=== Data under study ===

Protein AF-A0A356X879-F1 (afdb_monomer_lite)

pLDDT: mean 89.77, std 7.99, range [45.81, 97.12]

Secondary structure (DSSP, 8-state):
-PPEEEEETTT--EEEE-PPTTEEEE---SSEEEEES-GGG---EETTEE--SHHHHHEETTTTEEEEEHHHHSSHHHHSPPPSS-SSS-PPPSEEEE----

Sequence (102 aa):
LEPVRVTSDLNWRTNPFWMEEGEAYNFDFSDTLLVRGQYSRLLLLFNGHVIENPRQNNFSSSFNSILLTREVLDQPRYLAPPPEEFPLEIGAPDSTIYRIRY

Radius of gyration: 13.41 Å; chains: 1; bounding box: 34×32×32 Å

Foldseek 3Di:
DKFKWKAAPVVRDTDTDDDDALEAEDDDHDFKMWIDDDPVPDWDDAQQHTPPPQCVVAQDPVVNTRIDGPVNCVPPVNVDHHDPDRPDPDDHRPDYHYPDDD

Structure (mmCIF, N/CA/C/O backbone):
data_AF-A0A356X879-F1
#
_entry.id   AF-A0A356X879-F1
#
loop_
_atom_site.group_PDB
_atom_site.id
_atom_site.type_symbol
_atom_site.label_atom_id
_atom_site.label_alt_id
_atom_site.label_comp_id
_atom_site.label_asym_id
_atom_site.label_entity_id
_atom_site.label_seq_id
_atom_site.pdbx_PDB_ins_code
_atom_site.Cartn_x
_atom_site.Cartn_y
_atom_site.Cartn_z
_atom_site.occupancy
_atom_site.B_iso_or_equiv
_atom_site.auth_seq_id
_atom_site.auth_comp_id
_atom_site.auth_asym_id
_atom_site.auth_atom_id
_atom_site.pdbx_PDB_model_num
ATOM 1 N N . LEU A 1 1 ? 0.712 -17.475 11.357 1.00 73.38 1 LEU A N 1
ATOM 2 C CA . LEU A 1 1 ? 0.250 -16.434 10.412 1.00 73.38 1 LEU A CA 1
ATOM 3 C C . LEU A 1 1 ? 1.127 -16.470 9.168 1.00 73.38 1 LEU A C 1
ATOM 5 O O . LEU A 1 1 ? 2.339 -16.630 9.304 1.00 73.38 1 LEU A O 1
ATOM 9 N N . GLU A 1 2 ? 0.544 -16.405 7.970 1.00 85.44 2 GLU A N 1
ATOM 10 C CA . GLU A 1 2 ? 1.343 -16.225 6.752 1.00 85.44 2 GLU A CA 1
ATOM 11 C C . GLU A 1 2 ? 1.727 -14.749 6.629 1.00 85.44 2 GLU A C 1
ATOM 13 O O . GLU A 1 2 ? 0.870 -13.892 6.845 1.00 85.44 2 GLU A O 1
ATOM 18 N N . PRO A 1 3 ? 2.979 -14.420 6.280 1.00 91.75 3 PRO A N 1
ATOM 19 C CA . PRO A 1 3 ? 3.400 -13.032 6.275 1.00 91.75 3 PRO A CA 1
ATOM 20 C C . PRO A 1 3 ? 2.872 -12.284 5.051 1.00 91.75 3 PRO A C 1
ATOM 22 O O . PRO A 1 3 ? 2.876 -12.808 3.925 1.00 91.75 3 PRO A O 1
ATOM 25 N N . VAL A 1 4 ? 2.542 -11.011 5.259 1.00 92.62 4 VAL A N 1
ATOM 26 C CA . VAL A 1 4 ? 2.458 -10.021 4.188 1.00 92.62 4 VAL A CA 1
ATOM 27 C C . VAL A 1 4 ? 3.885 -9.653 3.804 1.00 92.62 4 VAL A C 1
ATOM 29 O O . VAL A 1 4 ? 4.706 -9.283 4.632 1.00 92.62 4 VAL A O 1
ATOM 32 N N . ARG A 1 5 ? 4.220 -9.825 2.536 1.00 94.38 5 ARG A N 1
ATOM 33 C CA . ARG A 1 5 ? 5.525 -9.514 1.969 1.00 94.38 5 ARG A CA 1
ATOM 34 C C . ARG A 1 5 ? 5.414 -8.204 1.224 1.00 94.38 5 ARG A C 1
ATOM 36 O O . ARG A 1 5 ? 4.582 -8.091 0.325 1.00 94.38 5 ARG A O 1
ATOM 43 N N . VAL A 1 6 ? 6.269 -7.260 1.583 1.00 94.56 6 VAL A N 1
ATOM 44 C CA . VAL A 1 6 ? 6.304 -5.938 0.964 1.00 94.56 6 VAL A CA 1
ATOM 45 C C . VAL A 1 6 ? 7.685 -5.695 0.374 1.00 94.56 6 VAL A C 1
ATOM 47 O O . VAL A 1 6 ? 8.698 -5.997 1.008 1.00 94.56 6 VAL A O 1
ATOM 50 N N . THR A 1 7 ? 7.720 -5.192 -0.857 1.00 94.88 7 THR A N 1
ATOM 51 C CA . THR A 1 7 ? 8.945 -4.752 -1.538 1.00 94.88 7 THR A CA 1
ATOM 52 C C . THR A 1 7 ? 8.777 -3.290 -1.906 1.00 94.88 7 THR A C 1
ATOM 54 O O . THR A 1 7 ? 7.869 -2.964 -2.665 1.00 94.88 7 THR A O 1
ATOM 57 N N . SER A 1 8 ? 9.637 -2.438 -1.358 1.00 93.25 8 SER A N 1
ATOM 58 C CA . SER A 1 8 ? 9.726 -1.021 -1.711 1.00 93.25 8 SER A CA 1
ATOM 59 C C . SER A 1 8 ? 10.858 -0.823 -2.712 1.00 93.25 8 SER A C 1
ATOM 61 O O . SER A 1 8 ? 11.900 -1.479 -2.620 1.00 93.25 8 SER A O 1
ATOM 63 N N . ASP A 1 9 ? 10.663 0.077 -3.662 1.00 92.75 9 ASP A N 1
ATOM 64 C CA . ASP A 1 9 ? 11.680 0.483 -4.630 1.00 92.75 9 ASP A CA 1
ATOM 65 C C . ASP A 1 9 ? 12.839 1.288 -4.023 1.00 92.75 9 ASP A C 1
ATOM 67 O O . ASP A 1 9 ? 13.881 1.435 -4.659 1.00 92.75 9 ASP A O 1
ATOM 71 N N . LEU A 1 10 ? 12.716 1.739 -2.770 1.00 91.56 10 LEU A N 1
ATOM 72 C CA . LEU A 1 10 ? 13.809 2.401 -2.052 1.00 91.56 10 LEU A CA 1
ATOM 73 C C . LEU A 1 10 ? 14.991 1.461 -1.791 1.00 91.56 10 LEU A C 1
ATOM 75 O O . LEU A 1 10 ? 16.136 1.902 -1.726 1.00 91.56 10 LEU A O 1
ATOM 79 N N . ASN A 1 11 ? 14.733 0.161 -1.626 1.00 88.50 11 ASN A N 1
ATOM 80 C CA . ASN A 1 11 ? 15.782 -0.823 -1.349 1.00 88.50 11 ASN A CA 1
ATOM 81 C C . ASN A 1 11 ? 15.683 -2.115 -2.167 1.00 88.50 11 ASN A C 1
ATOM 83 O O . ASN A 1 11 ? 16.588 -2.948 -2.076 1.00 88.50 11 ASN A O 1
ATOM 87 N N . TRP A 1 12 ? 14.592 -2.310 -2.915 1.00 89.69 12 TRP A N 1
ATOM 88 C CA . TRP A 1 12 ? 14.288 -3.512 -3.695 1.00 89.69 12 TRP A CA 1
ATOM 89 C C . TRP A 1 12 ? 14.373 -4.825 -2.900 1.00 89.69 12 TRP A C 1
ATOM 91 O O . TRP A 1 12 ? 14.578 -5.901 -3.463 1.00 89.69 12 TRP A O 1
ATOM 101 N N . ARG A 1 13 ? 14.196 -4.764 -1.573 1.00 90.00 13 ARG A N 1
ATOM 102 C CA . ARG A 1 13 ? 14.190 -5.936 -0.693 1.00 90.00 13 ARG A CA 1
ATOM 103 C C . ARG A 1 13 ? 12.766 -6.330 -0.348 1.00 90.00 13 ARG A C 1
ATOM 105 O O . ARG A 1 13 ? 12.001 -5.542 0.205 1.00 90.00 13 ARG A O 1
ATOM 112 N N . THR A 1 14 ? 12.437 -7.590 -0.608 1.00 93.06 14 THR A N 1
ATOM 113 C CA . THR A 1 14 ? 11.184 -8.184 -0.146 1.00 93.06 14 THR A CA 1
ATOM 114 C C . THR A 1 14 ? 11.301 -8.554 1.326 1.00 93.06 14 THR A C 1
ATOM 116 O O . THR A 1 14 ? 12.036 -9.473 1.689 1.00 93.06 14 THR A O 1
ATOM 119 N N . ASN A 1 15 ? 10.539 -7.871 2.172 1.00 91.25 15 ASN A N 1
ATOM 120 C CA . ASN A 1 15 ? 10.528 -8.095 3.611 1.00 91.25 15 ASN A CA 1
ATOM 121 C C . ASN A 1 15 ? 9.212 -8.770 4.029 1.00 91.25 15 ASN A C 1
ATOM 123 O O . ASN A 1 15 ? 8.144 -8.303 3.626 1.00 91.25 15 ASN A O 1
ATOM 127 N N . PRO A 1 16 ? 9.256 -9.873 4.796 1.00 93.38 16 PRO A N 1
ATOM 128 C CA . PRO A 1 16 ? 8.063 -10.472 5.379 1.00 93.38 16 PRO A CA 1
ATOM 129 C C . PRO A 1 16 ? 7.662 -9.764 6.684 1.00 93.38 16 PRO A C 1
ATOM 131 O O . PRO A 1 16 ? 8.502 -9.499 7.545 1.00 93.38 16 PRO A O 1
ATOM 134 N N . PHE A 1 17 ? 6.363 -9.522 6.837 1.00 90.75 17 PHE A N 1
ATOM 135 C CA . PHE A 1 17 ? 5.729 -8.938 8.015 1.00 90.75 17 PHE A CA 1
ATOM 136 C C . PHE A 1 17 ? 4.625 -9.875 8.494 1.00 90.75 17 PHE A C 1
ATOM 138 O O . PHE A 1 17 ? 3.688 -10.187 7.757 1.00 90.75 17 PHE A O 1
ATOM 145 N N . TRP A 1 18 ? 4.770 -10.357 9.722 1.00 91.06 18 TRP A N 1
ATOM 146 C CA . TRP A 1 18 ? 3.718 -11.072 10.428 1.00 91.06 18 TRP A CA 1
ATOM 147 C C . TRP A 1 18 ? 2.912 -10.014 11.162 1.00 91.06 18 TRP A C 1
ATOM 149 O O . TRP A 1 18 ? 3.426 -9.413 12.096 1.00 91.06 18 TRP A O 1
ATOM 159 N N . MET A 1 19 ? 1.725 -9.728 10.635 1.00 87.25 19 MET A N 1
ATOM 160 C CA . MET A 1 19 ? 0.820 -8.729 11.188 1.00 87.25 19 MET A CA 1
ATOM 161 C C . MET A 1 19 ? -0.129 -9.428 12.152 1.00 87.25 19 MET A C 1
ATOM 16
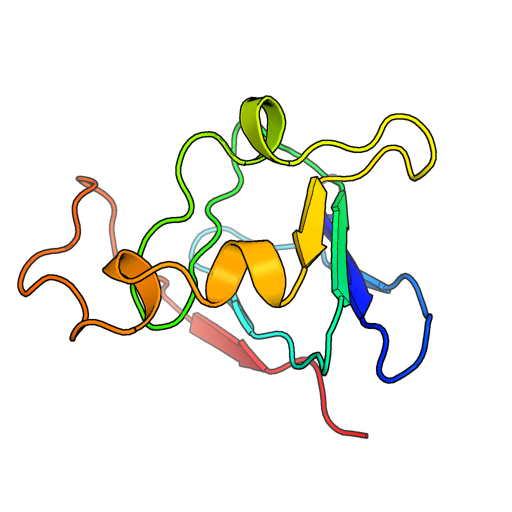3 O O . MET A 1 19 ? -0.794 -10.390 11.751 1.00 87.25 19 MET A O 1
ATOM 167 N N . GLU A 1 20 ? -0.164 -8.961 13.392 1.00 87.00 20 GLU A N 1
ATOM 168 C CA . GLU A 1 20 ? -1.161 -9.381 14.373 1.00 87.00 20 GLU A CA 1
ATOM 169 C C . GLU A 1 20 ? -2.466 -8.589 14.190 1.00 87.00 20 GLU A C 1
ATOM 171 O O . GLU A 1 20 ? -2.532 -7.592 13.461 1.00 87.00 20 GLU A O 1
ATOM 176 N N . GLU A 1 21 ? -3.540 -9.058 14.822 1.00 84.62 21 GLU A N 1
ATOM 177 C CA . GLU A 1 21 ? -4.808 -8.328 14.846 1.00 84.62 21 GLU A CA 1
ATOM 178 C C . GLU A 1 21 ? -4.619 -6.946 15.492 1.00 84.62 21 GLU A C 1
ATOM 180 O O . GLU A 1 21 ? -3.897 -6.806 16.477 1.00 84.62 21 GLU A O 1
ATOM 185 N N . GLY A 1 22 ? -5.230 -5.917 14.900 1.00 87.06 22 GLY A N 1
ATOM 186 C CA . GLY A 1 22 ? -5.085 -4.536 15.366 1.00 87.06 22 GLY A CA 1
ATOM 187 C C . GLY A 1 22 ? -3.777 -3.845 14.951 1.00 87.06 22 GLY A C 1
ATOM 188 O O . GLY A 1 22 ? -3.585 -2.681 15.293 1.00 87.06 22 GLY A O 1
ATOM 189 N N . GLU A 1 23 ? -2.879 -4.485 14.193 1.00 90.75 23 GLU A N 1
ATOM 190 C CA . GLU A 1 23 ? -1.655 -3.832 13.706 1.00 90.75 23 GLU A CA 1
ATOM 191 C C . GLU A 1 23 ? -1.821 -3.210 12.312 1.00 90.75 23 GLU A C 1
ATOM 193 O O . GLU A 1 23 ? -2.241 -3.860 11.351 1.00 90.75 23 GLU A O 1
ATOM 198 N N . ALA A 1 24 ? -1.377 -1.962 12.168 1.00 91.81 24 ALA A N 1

===
=== Data under study ===

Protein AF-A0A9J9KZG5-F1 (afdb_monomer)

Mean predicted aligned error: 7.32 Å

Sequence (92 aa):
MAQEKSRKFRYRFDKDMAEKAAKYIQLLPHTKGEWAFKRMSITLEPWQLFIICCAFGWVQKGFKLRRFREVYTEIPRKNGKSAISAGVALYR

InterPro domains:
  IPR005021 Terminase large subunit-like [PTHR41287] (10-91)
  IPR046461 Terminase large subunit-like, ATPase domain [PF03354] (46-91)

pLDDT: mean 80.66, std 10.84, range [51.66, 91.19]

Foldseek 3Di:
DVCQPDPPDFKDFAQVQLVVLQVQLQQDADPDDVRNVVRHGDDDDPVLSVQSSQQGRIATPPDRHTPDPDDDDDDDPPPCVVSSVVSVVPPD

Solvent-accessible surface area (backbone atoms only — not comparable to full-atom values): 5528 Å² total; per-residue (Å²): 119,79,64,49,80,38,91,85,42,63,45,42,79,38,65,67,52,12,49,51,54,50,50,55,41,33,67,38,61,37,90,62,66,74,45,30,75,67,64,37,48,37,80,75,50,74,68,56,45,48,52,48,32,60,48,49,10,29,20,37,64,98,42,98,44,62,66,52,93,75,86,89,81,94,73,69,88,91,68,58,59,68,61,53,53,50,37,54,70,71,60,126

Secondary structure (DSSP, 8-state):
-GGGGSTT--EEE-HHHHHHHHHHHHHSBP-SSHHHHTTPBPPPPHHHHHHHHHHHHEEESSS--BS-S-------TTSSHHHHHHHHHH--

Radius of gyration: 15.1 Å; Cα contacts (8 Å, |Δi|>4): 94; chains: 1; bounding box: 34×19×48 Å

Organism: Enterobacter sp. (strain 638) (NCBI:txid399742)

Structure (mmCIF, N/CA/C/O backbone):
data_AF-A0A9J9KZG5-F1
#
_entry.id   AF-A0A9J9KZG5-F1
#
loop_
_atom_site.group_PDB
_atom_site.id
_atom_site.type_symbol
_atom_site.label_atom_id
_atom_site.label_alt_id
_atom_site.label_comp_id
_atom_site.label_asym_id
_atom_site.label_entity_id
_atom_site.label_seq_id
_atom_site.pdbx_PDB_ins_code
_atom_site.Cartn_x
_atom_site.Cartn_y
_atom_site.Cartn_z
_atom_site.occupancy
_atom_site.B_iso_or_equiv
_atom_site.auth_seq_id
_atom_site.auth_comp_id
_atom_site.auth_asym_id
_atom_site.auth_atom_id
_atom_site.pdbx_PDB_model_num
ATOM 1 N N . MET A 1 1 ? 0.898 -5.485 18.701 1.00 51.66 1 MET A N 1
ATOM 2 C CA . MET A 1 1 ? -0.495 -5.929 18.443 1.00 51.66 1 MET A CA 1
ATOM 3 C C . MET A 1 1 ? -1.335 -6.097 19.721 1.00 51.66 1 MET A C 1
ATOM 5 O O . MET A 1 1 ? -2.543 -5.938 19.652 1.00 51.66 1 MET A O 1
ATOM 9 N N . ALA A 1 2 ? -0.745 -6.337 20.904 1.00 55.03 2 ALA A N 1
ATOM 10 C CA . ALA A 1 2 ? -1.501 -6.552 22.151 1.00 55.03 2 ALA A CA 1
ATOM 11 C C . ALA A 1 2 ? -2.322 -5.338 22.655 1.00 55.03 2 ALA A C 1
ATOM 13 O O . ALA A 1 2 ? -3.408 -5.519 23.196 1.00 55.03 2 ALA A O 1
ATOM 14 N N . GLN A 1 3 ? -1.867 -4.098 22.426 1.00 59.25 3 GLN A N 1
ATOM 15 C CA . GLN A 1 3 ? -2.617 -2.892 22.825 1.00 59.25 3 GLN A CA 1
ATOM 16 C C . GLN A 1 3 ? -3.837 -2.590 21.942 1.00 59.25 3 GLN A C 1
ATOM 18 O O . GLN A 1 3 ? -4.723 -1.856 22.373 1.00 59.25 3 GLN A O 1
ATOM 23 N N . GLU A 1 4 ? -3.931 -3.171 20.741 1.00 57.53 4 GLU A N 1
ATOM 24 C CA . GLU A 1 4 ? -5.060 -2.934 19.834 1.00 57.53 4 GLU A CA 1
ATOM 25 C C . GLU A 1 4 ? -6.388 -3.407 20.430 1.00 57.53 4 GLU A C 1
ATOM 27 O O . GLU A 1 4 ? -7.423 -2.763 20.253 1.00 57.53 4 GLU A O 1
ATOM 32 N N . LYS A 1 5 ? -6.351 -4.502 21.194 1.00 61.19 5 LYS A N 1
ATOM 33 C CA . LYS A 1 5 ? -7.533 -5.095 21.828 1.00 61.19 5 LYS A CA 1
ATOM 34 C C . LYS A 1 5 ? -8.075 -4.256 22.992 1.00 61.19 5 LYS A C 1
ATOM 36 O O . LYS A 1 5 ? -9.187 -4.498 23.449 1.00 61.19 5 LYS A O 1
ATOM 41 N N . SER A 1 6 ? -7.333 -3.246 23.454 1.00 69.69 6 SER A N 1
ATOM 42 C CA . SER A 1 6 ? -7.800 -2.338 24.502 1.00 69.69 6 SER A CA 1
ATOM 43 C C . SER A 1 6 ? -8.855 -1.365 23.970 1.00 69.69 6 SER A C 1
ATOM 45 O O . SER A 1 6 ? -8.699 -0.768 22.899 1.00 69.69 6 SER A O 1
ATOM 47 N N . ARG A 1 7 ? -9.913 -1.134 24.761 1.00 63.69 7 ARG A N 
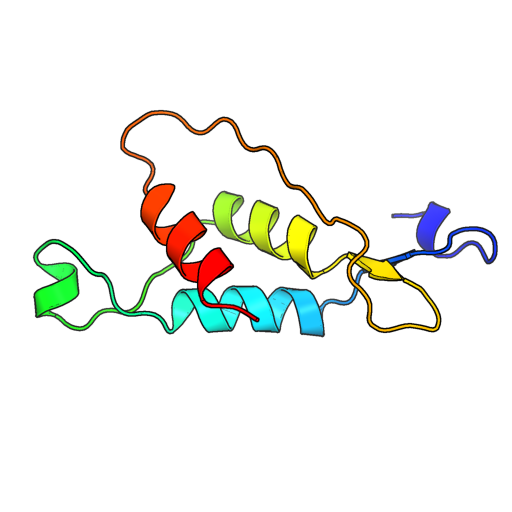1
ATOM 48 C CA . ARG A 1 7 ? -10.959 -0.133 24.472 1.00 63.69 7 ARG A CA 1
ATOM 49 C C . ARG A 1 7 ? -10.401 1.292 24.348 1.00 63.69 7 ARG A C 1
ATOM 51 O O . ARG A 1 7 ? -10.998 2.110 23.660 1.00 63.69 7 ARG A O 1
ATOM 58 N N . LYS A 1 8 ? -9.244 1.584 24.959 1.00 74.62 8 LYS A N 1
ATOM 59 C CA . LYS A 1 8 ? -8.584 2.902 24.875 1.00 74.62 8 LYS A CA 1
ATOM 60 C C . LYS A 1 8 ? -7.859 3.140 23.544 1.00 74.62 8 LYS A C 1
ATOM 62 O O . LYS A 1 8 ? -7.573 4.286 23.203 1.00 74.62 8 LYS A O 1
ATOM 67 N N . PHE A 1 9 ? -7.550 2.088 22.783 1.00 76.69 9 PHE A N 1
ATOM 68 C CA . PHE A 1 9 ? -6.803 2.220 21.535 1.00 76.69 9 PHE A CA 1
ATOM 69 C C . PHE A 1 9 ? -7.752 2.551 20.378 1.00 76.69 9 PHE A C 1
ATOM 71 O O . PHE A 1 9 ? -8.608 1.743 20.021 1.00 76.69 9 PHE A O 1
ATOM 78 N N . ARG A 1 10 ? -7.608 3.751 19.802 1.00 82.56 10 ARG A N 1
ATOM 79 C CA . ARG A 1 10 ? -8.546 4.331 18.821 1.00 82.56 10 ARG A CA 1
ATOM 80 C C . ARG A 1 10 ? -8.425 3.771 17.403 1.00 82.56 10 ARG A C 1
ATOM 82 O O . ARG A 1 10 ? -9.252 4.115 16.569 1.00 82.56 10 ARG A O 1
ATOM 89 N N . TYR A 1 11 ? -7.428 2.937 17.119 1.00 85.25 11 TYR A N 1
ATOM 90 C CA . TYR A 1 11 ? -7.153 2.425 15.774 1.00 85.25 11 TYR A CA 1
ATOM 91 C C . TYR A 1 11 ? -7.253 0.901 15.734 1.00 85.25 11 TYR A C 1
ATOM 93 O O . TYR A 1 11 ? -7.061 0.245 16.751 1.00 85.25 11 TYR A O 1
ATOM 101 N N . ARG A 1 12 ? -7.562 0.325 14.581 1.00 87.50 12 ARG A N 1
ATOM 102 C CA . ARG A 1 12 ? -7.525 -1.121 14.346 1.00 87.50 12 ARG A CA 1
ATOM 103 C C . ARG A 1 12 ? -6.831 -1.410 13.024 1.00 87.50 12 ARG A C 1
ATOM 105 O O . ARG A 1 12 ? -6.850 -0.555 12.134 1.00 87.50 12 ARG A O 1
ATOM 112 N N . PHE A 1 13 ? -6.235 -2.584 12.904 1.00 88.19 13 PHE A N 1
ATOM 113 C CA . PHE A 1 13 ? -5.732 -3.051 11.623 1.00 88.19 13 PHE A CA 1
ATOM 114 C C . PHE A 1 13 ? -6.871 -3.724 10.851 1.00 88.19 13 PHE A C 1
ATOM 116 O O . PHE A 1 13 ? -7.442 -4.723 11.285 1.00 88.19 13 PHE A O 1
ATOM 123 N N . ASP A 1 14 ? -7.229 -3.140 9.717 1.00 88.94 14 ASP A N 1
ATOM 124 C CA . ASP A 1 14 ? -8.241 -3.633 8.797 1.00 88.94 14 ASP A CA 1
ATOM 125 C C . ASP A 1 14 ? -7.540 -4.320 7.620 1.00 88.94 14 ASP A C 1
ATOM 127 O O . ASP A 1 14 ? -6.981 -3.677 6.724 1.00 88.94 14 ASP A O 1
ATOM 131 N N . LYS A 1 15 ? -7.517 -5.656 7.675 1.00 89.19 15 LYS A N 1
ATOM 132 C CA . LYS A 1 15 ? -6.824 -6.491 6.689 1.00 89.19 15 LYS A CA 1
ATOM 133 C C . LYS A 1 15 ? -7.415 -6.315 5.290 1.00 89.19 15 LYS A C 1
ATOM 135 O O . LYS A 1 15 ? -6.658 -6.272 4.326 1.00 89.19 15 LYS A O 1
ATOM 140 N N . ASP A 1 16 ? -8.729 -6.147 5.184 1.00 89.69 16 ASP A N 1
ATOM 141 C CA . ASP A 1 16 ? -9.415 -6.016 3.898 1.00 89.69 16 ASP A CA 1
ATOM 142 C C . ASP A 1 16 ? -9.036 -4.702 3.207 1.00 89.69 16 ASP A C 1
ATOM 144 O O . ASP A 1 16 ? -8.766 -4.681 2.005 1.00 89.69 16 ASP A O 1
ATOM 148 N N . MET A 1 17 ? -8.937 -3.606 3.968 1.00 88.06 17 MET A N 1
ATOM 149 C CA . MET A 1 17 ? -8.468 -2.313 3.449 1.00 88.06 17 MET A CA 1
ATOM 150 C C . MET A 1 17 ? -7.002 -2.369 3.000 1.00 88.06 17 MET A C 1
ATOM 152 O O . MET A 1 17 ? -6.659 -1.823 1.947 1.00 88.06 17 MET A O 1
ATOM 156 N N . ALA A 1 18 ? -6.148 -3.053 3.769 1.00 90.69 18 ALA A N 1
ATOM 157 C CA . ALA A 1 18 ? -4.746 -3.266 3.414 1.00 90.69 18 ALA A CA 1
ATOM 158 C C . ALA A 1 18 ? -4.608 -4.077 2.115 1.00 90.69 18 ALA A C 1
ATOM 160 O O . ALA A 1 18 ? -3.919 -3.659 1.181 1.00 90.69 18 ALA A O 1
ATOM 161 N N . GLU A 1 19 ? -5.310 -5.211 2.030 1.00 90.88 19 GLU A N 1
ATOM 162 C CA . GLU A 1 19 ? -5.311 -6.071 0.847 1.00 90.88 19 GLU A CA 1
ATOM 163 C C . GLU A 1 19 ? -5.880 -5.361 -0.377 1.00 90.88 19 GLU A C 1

===

Exercise: Repeat the entries above verbatim, but only from the line that has "ATOM 29 O O" down to the line that has "ATOM 36 O O . ARG", inclusive.

Task output:
ATOM 29 O O . VAL A 1 4 ? 4.706 -9.283 4.632 1.00 92.62 4 VAL A O 1
ATOM 32 N N . ARG A 1 5 ? 4.220 -9.825 2.536 1.00 94.38 5 ARG A N 1
ATOM 33 C CA . ARG A 1 5 ? 5.525 -9.514 1.969 1.00 94.38 5 ARG A CA 1
ATOM 34 C C . ARG A 1 5 ? 5.414 -8.204 1.224 1.00 94.38 5 ARG A C 1
ATOM 36 O O . ARG A 1 5 ? 4.582 -8.091 0.325 1.00 94.38 5 ARG A O 1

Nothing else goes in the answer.